Every autumn I wait to see how late in the calendar I go before I turn on the furnace.  I don’t know why this frugality is a pleasure, because the self-abnegation, the suffering, is only mine to bear.  I don’t defer dessert, generally speaking, and my four-year-old self would have eaten that researcher’s marshmallow in the test of delayed gratification.

Even now, as I wear shoes and socks, my toes are cold, so the contest no one wins will be over.

I suspect it is the Depression’s fault, as my father came of age in the 30’s and “It’s good enough” was a phrase he said often; per my cousins, my uncle repeated those same words.  We didn’t spend money on frills.

My father saved nails in a coffee can, and he would hammer out bent nails on his workbench in the basement.  My boys still laughingly recall the softball, torn hide, which was fixed so often with duct-tape that it became a silver duct-tape ball at my parents’ small house, where they could play Annie-Annie-over.  He removed the engine from a broken lawnmower, built a box, and had a converted wheelbarrow, of sorts.
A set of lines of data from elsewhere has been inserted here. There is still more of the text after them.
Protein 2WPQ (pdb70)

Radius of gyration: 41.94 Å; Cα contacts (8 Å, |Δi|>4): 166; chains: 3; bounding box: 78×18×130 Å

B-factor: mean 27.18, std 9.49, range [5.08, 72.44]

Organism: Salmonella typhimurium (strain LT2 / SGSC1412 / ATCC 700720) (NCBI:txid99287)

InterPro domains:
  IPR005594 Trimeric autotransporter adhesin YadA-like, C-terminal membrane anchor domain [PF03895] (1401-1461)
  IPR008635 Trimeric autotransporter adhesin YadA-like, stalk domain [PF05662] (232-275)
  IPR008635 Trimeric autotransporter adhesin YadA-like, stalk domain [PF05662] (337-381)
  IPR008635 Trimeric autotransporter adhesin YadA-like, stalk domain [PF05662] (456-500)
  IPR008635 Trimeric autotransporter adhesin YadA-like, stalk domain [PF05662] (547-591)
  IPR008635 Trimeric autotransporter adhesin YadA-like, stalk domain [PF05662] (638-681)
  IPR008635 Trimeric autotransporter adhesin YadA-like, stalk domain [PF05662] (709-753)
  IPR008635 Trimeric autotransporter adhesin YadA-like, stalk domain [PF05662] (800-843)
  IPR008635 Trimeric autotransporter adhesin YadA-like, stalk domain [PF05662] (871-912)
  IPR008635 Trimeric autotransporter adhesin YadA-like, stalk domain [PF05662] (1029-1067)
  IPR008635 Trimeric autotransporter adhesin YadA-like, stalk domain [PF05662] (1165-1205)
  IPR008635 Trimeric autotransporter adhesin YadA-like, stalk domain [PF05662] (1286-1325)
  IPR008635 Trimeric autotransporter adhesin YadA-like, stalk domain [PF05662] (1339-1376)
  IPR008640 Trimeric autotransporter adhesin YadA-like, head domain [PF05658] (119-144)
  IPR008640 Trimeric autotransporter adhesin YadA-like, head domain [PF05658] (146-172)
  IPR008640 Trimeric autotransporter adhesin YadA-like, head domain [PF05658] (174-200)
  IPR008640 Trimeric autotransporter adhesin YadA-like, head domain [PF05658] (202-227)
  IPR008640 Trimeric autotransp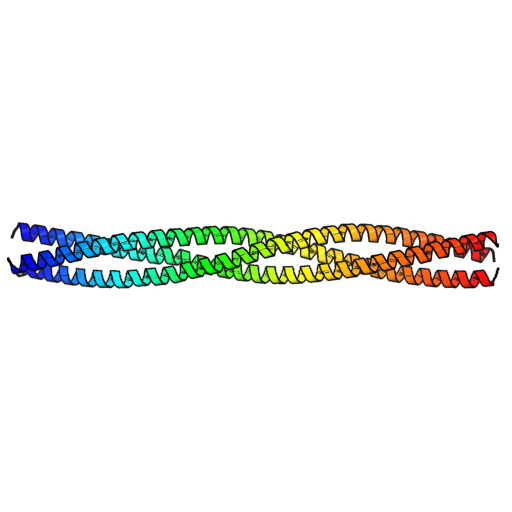orter adhesin YadA-like, head domain [PF05658] (943-969)
  IPR008640 Trimeric autotransporter adhesin YadA-like, head domain [PF05658] (1104-1130)
  IPR008640 Trimeric autotransporter adhesin YadA-like, head domain [PF05658] (1237-1254)

Foldseek 3Di:
DVVVVVVVVVVVVVVVVVVVVVVVVVVVVVVVVVVVVVVVVVVVVVVVVVVVVVVVVVVVVVVVVVVVVVVVVVVVVVVVVVVVVVVVVVVVVVVVVVD/DVVVVVVVVVVVVVVVVVVVVVVVVVVVVVVVVVVVVVVVVVVVVVVVVVVVVVVVVVVVVVVVVVVVVVVVVVVVVVVVVVVVVVVVVVVVVVVVVVD/DVVVVVVVVVVVVVVVVVVVVVVVVVVVVVVVVVVVVVVVVVVVVVVVVVVVVVVVVVVVVVVVVVVVVVVVVVVVVVVVVVVVVVVVVVVVVVVVVVD

Structure (mmCIF, N/CA/C/O backbone):
data_2WPQ
#
_entry.id   2WPQ
#
_cell.length_a   26.022
_cell.length_b   36.967
_cell.length_c   178.445
_cell.angle_alpha   90.00
_cell.angle_beta   92.73
_cell.angle_gamma   90.00
#
_symmetry.space_group_name_H-M   'P 1 21 1'
#
loop_
_entity.id
_entity.type
_entity.pdbx_description
1 polymer 'TRIMERIC AUTOTRANSPORTER ADHESIN FRAGMENT'
2 non-polymer 'NITRATE ION'
3 non-polymer 'CHLORIDE ION'
4 water water
#
loop_
_atom_site.group_PDB
_atom_site.id
_atom_site.type_symbol
_atom_site.label_atom_id
_atom_site.label_alt_id
_atom_site.label_comp_id
_atom_site.label_asym_id
_atom_site.label_entity_id
_atom_site.label_seq_id
_atom_site.pdbx_PDB_ins_code
_atom_site.Cartn_x
_atom_site.Cartn_y
_atom_site.Cartn_z
_atom_site.occupancy
_atom_site.B_iso_or_equiv
_atom_site.auth_seq_id
_atom_site.auth_comp_id
_atom_site.auth_asym_id
_atom_site.auth_atom_id
_atom_site.pdbx_PDB_model_num
ATOM 1 N N . MET A 1 1 ? -54.711 0.268 -104.988 1.00 52.73 450 MET A N 1
ATOM 2 C CA . MET A 1 1 ? -53.795 1.222 -104.293 1.00 52.49 450 MET A CA 1
ATOM 3 C C . MET A 1 1 ? -54.376 1.737 -102.971 1.00 51.13 450 MET A C 1
ATOM 4 O O . MET A 1 1 ? -53.625 2.155 -102.088 1.00 50.70 450 MET A O 1
ATOM 6 N N . LYS A 1 2 ? -55.701 1.707 -102.831 1.00 48.93 451 LYS A N 1
ATOM 7 C CA . LYS A 1 2 ? -56.356 2.256 -101.636 1.00 47.16 451 LYS A CA 1
ATOM 8 C C . LYS A 1 2 ? -56.018 1.438 -100.395 1.00 43.73 451 LYS A C 1
ATOM 9 O O . LYS A 1 2 ? -55.655 1.993 -99.353 1.00 42.56 451 LYS A O 1
ATOM 15 N N . GLN A 1 3 ? -56.128 0.118 -100.523 1.00 39.54 452 GLN A N 1
ATOM 16 C CA . GLN A 1 3 ? -55.804 -0.792 -99.430 1.00 38.82 452 GLN A CA 1
ATOM 17 C C . GLN A 1 3 ? -54.344 -0.654 -99.015 1.00 35.21 452 GLN A C 1
ATOM 18 O O . GLN A 1 3 ? -54.039 -0.620 -97.824 1.00 32.34 452 GLN A O 1
ATOM 24 N N . ILE A 1 4 ? -53.450 -0.576 -100.001 1.00 32.24 453 ILE A N 1
ATOM 25 C CA . ILE A 1 4 ? -52.017 -0.432 -99.728 1.00 30.42 453 ILE A CA 1
ATOM 26 C C . ILE A 1 4 ? -51.744 0.882 -99.012 1.00 27.81 453 ILE A C 1
ATOM 27 O O . ILE A 1 4 ? -50.928 0.938 -98.093 1.00 25.43 453 ILE A O 1
ATOM 32 N N . GLU A 1 5 ? -52.435 1.934 -99.427 1.00 26.43 454 GLU A N 1
ATOM 33 C CA . GLU A 1 5 ? -52.309 3.223 -98.763 1.00 27.91 454 GLU A CA 1
ATOM 34 C C . GLU A 1 5 ? -52.760 3.128 -97.307 1.00 23.83 454 GLU A C 1
ATOM 35 O O . GLU A 1 5 ? -52.091 3.651 -96.427 1.00 19.81 454 GLU A O 1
ATOM 41 N N . ASP A 1 6 ? -53.871 2.438 -97.057 1.00 23.24 455 ASP A N 1
ATOM 42 C CA . ASP A 1 6 ? -54.332 2.188 -95.684 1.00 22.05 455 ASP A CA 1
ATOM 43 C C . ASP A 1 6 ? -53.283 1.431 -94.868 1.00 18.53 455 ASP A C 1
ATOM 44 O O . ASP A 1 6 ? -53.057 1.722 -93.701 1.00 16.65 455 ASP A O 1
ATOM 49 N N . LYS A 1 7 ? -52.651 0.441 -95.486 1.00 17.44 456 LYS A N 1
ATOM 50 C CA . LYS A 1 7 ? -51.628 -0.324 -94.798 1.00 15.96 456 LYS A CA 1
ATOM 51 C C . LYS A 1 7 ? -50.423 0.565 -94.503 1.00 14.29 456 LYS A C 1
ATOM 52 O O . LYS A 1 7 ? -49.888 0.523 -93.400 1.00 13.32 456 LYS A O 1
ATOM 58 N N . ILE A 1 8 ? -50.059 1.427 -95.455 1.00 12.80 457 ILE A N 1
ATOM 59 C CA . ILE A 1 8 ? -48.923 2.336 -95.275 1.00 15.39 457 ILE A CA 1
ATOM 60 C C . ILE A 1 8 ? -49.190 3.320 -94.13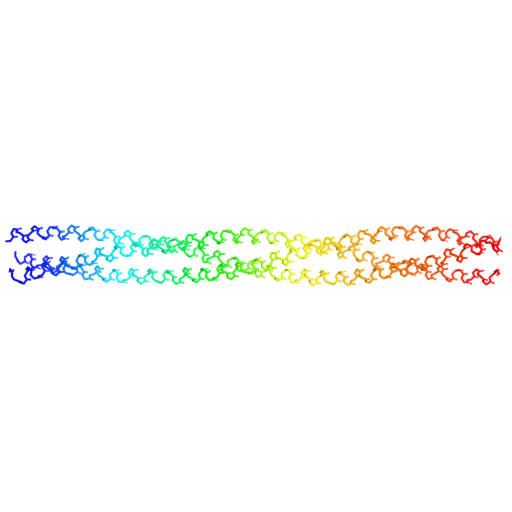2 1.00 16.14 457 ILE A C 1
ATOM 61 O O . ILE A 1 8 ? -48.303 3.615 -93.318 1.00 12.65 457 ILE A O 1
ATOM 66 N N . GLU A 1 9 ? -50.432 3.785 -94.047 1.00 16.87 458 GLU A N 1
ATOM 67 C CA . GLU A 1 9 ? -50.823 4.670 -92.968 1.00 16.63 458 GLU A CA 1
ATOM 68 C C . GLU A 1 9 ? -50.622 3.966 -91.630 1.00 13.58 458 GLU A C 1
ATOM 69 O O . GLU A 1 9 ? -50.062 4.544 -90.721 1.00 14.72 458 GLU A O 1
ATOM 75 N N . GLU A 1 10 ? -51.033 2.704 -91.506 1.00 16.06 459 GLU A N 1
ATOM 76 C CA . GLU A 1 10 ? -50.846 2.020 -90.234 1.00 17.12 459 GLU A CA 1
ATOM 77 C C . GLU A 1 10 ? -49.354 1.817 -89.947 1.00 14.86 459 GLU A C 1
ATOM 78 O O . GLU A 1 10 ? -48.908 1.960 -88.815 1.00 15.94 459 GLU A O 1
ATOM 84 N N . ILE A 1 11 ? -48.590 1.509 -90.988 1.00 13.91 460 ILE A N 1
ATOM 85 C CA . ILE A 1 11 ? -47.161 1.280 -90.846 1.00 14.58 460 ILE A CA 1
ATOM 86 C C . ILE A 1 11 ? -46.473 2.525 -90.335 1.00 12.31 460 ILE A C 1
ATOM 87 O O . ILE A 1 11 ? -45.738 2.490 -89.343 1.00 14.54 460 ILE A O 1
ATOM 92 N N . LEU A 1 12 ? -46.747 3.636 -90.994 1.00 15.95 461 LEU A N 1
ATOM 93 C CA . LEU A 1 12 ? -46.095 4.863 -90.612 1.00 15.08 461 LEU A CA 1
ATOM 94 C C . LEU A 1 12 ? -46.400 5.182 -89.149 1.00 17.54 461 LEU A C 1
ATOM 95 O O . LEU A 1 12 ? -45.478 5.519 -88.399 1.00 16.81 461 LEU A O 1
ATOM 100 N N . SER A 1 13 ? -47.667 5.021 -88.735 1.00 20.15 462 SER A N 1
ATOM 101 C CA . SER A 1 13 ? -48.082 5.260 -87.331 1.00 20.01 462 SER A CA 1
ATOM 102 C C . SER A 1 13 ? -47.348 4.384 -86.330 1.00 18.76 462 SER A C 1
ATOM 103 O O . SER A 1 13 ? -46.878 4.866 -85.308 1.00 17.63 462 SER A O 1
ATOM 106 N N . LYS A 1 14 ? -47.262 3.089 -86.619 1.00 18.71 463 LYS A N 1
ATOM 107 C CA . LYS A 1 14 ? -46.485 2.183 -85.797 1.00 18.22 463 LYS A CA 1
ATOM 108 C C . LYS A 1 14 ? -45.024 2.612 -85.725 1.00 16.08 463 LYS A C 1
ATOM 109 O O . LYS A 1 14 ? -44.429 2.630 -84.654 1.00 15.71 463 LYS A O 1
ATOM 115 N N . ILE A 1 15 ? -44.436 2.946 -86.861 1.00 16.96 464 ILE A N 1
ATOM 116 C CA . ILE A 1 15 ? -43.026 3.316 -86.860 1.00 18.10 464 ILE A CA 1
ATOM 117 C C . ILE A 1 15 ? -42.829 4.559 -85.991 1.00 20.66 464 ILE A C 1
ATOM 118 O O . ILE A 1 15 ? -41.911 4.608 -85.174 1.00 20.88 464 ILE A O 1
ATOM 123 N N . TYR A 1 16 ? -43.723 5.530 -86.132 1.00 19.08 465 TYR A N 1
ATOM 124 C CA . TYR A 1 16 ? -43.690 6.717 -85.287 1.00 19.91 465 TYR A CA 1
ATOM 125 C C . TYR A 1 16 ? -43.737 6.344 -83.800 1.00 19.81 465 TYR A C 1
ATOM 126 O O . TYR A 1 16 ? -42.942 6.851 -83.004 1.00 20.80 465 TYR A O 1
ATOM 135 N N . HIS A 1 17 ? -44.653 5.451 -83.431 1.00 19.09 466 HIS A N 1
ATOM 136 C CA . HIS A 1 17 ? -44.757 5.022 -82.045 1.00 17.54 466 HIS A CA 1
ATOM 137 C C . HIS A 1 17 ? -43.463 4.336 -81.576 1.00 16.25 466 HIS A C 1
ATOM 138 O O . HIS A 1 17 ? -42.980 4.609 -80.480 1.00 16.84 466 HIS A O 1
ATOM 145 N N . ILE A 1 18 ? -42.921 3.447 -82.404 1.00 15.85 467 ILE A N 1
ATOM 146 C CA . ILE A 1 18 ? -41.675 2.757 -82.086 1.00 15.45 467 ILE A CA 1
ATOM 147 C C . ILE A 1 18 ? -40.528 3.735 -81.855 1.00 14.24 467 ILE A C 1
ATOM 148 O O . ILE A 1 18 ? -39.771 3.589 -80.902 1.00 13.43 467 ILE A O 1
ATOM 153 N N . GLU A 1 19 ? -40.426 4.753 -82.703 1.00 17.78 468 GLU A N 1
ATOM 154 C CA . GLU A 1 19 ? -39.404 5.782 -82.545 1.00 18.44 468 GLU A CA 1
ATOM 155 C C . GLU A 1 19 ? -39.504 6.496 -81.197 1.00 18.57 468 GLU A C 1
ATOM 156 O O . GLU A 1 19 ? -38.489 6.725 -80.538 1.00 18.31 468 GLU A O 1
ATOM 162 N N . ASN A 1 20 ? -40.726 6.866 -80.807 1.00 19.56 469 ASN A N 1
ATOM 163 C CA . ASN A 1 20 ? -40.985 7.430 -79.478 1.00 16.29 469 ASN A CA 1
ATOM 164 C C . ASN A 1 20 ? -40.625 6.469 -78.364 1.00 13.75 469 ASN A C 1
ATOM 165 O O . ASN A 1 20 ? -39.970 6.833 -77.399 1.00 11.93 469 ASN A O 1
ATOM 170 N N . GLU A 1 21 ? -41.042 5.216 -78.478 1.00 14.66 470 GLU A N 1
ATOM 171 C CA . GLU A 1 21 ? -40.629 4.271 -77.475 1.00 13.21 470 GLU A CA 1
ATOM 172 C C . GLU A 1 21 ? -39.111 4.275 -77.365 1.00 13.36 470 GLU A C 1
ATOM 173 O O . GLU A 1 21 ? -38.579 4.350 -76.268 1.00 17.26 470 GLU A O 1
ATOM 179 N N . ILE A 1 22 ? -38.418 4.171 -78.498 1.00 15.77 471 ILE A N 1
ATOM 180 C CA . ILE A 1 22 ? -36.955 4.033 -78.480 1.00 17.96 471 ILE A CA 1
ATOM 181 C C . ILE A 1 22 ? -36.286 5.245 -77.815 1.00 18.43 471 ILE A C 1
ATOM 182 O O . ILE A 1 22 ? -35.357 5.099 -77.019 1.00 19.71 471 ILE A O 1
ATOM 187 N N . ALA A 1 23 ? -36.773 6.436 -78.130 1.00 19.78 472 ALA A N 1
ATOM 188 C CA . ALA A 1 23 ? -36.283 7.657 -77.487 1.00 20.87 472 ALA A CA 1
ATOM 189 C C . ALA A 1 23 ? -36.488 7.594 -75.967 1.00 21.54 472 ALA A C 1
ATOM 190 O O . ALA A 1 23 ? -35.582 7.906 -75.194 1.00 20.73 472 ALA A O 1
ATOM 192 N N . ARG A 1 24 ? -37.677 7.176 -75.549 1.00 22.10 473 ARG A N 1
ATOM 193 C CA . ARG A 1 24 ? -37.963 6.967 -74.130 1.00 24.15 473 ARG A CA 1
ATOM 194 C C . ARG A 1 24 ? -36.986 5.961 -73.508 1.00 21.86 473 ARG A C 1
ATOM 195 O O . ARG A 1 24 ? -36.430 6.207 -72.440 1.00 19.35 473 ARG A O 1
ATOM 203 N N . ILE A 1 25 ? -36.775 4.840 -74.191 1.00 20.55 474 ILE A N 1
ATOM 204 C CA . ILE A 1 25 ? -35.879 3.810 -73.701 1.00 19.77 474 ILE A CA 1
ATOM 205 C C . ILE A 1 25 ? -34.457 4.327 -73.562 1.00 18.52 474 ILE A C 1
ATOM 206 O O . ILE A 1 25 ? -33.767 4.000 -72.611 1.00 19.68 474 ILE A O 1
ATOM 211 N N . LYS A 1 26 ? -34.018 5.136 -74.511 1.00 18.90 475 LYS A N 1
ATOM 212 C CA . LYS A 1 26 ? -32.674 5.690 -74.438 1.00 20.80 475 LYS A CA 1
ATOM 213 C C . LYS A 1 26 ? -32.497 6.560 -73.213 1.00 20.80 475 LYS A C 1
ATOM 214 O O . LYS A 1 26 ? -31.500 6.446 -72.501 1.00 20.42 475 LYS A O 1
ATOM 220 N N . LYS A 1 27 ? -33.478 7.420 -72.972 1.00 21.44 476 LYS A N 1
ATOM 221 C CA . LYS A 1 27 ? -33.485 8.259 -71.794 1.00 23.01 476 LYS A CA 1
ATOM 222 C C . LYS A 1 27 ? -33.404 7.417 -70.513 1.00 21.30 476 LYS A C 1
ATOM 223 O O . LYS A 1 27 ? -32.599 7.703 -69.624 1.00 22.88 476 LYS A O 1
ATOM 229 N N . LEU A 1 28 ? -34.241 6.390 -70.423 1.00 19.07 477 LEU A N 1
ATOM 230 C CA . LEU A 1 28 ? -34.209 5.481 -69.290 1.00 19.25 477 LEU A CA 1
ATOM 231 C C . LEU A 1 28 ? -32.811 4.931 -69.058 1.00 17.51 477 LEU A C 1
ATOM 232 O O . LEU A 1 28 ? -32.334 4.935 -67.928 1.00 16.24 477 LEU A O 1
ATOM 237 N N . ILE A 1 29 ? -32.169 4.472 -70.131 1.00 18.87 478 ILE A N 1
ATOM 238 C CA . ILE A 1 29 ? -30.846 3.850 -70.040 1.00 19.93 478 ILE A CA 1
ATOM 239 C C . ILE A 1 29 ? -29.818 4.833 -69.525 1.00 20.75 478 ILE A C 1
ATOM 240 O O . ILE A 1 29 ? -29.013 4.508 -68.650 1.00 18.88 478 ILE A O 1
ATOM 245 N N . PHE A 1 30 ? -29.850 6.050 -70.042 1.00 22.14 479 PHE A N 1
ATOM 246 C CA . PHE A 1 30 ? -28.867 7.022 -69.601 1.00 24.91 479 PHE A CA 1
ATOM 247 C C . PHE A 1 30 ? -29.118 7.473 -68.157 1.00 24.66 479 PHE A C 1
ATOM 248 O O . PHE A 1 30 ? -28.163 7.624 -67.394 1.00 22.83 479 PHE A O 1
ATOM 256 N N . ASP A 1 31 ? -30.387 7.599 -67.762 1.00 25.10 480 ASP A N 1
ATOM 257 C CA . ASP A 1 31 ? -30.734 7.878 -66.365 1.00 26.08 480 ASP A CA 1
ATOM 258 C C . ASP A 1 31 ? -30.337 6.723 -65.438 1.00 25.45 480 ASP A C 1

Like my thermostat game, he took pleasure in frugality.

My mother kept buttons in a jar to replace missing buttons, and I kept that jar, have those buttons still.  It is practical, and every time I open the jar and shake out the buttons to search for right color and size, I remember her house dress or that coat or see the Girl Scout insignia on a small brass fastener. 

In these days of environmental degradation, the pettiness of reusing nails and buttons seems to stand against all our wastefulness, the one-use plastics and fast fashion and other detritus creating the mid-ocean whorl of garbage, the policy debates about plastic straws and other nonsense.  If everyone lived like my father, there would be no waste; it would all be repurposed or composted. Whole industries might collapse. Retail would be in worse shape.

I’ve read the cumulative impact of individual actions is that you influence, and are influenced by, friends and neighbors.  Individual roofs with solar panels are frequently clustered; if your two neighbors have solar panels, maybe you’ll get them, too.  Maybe, if everyone delayed turning on the furnace as late into the season as possible, carbon emissions would decrease. 

So, I’m about to turn up my thermostat.  How long did you go, this fall?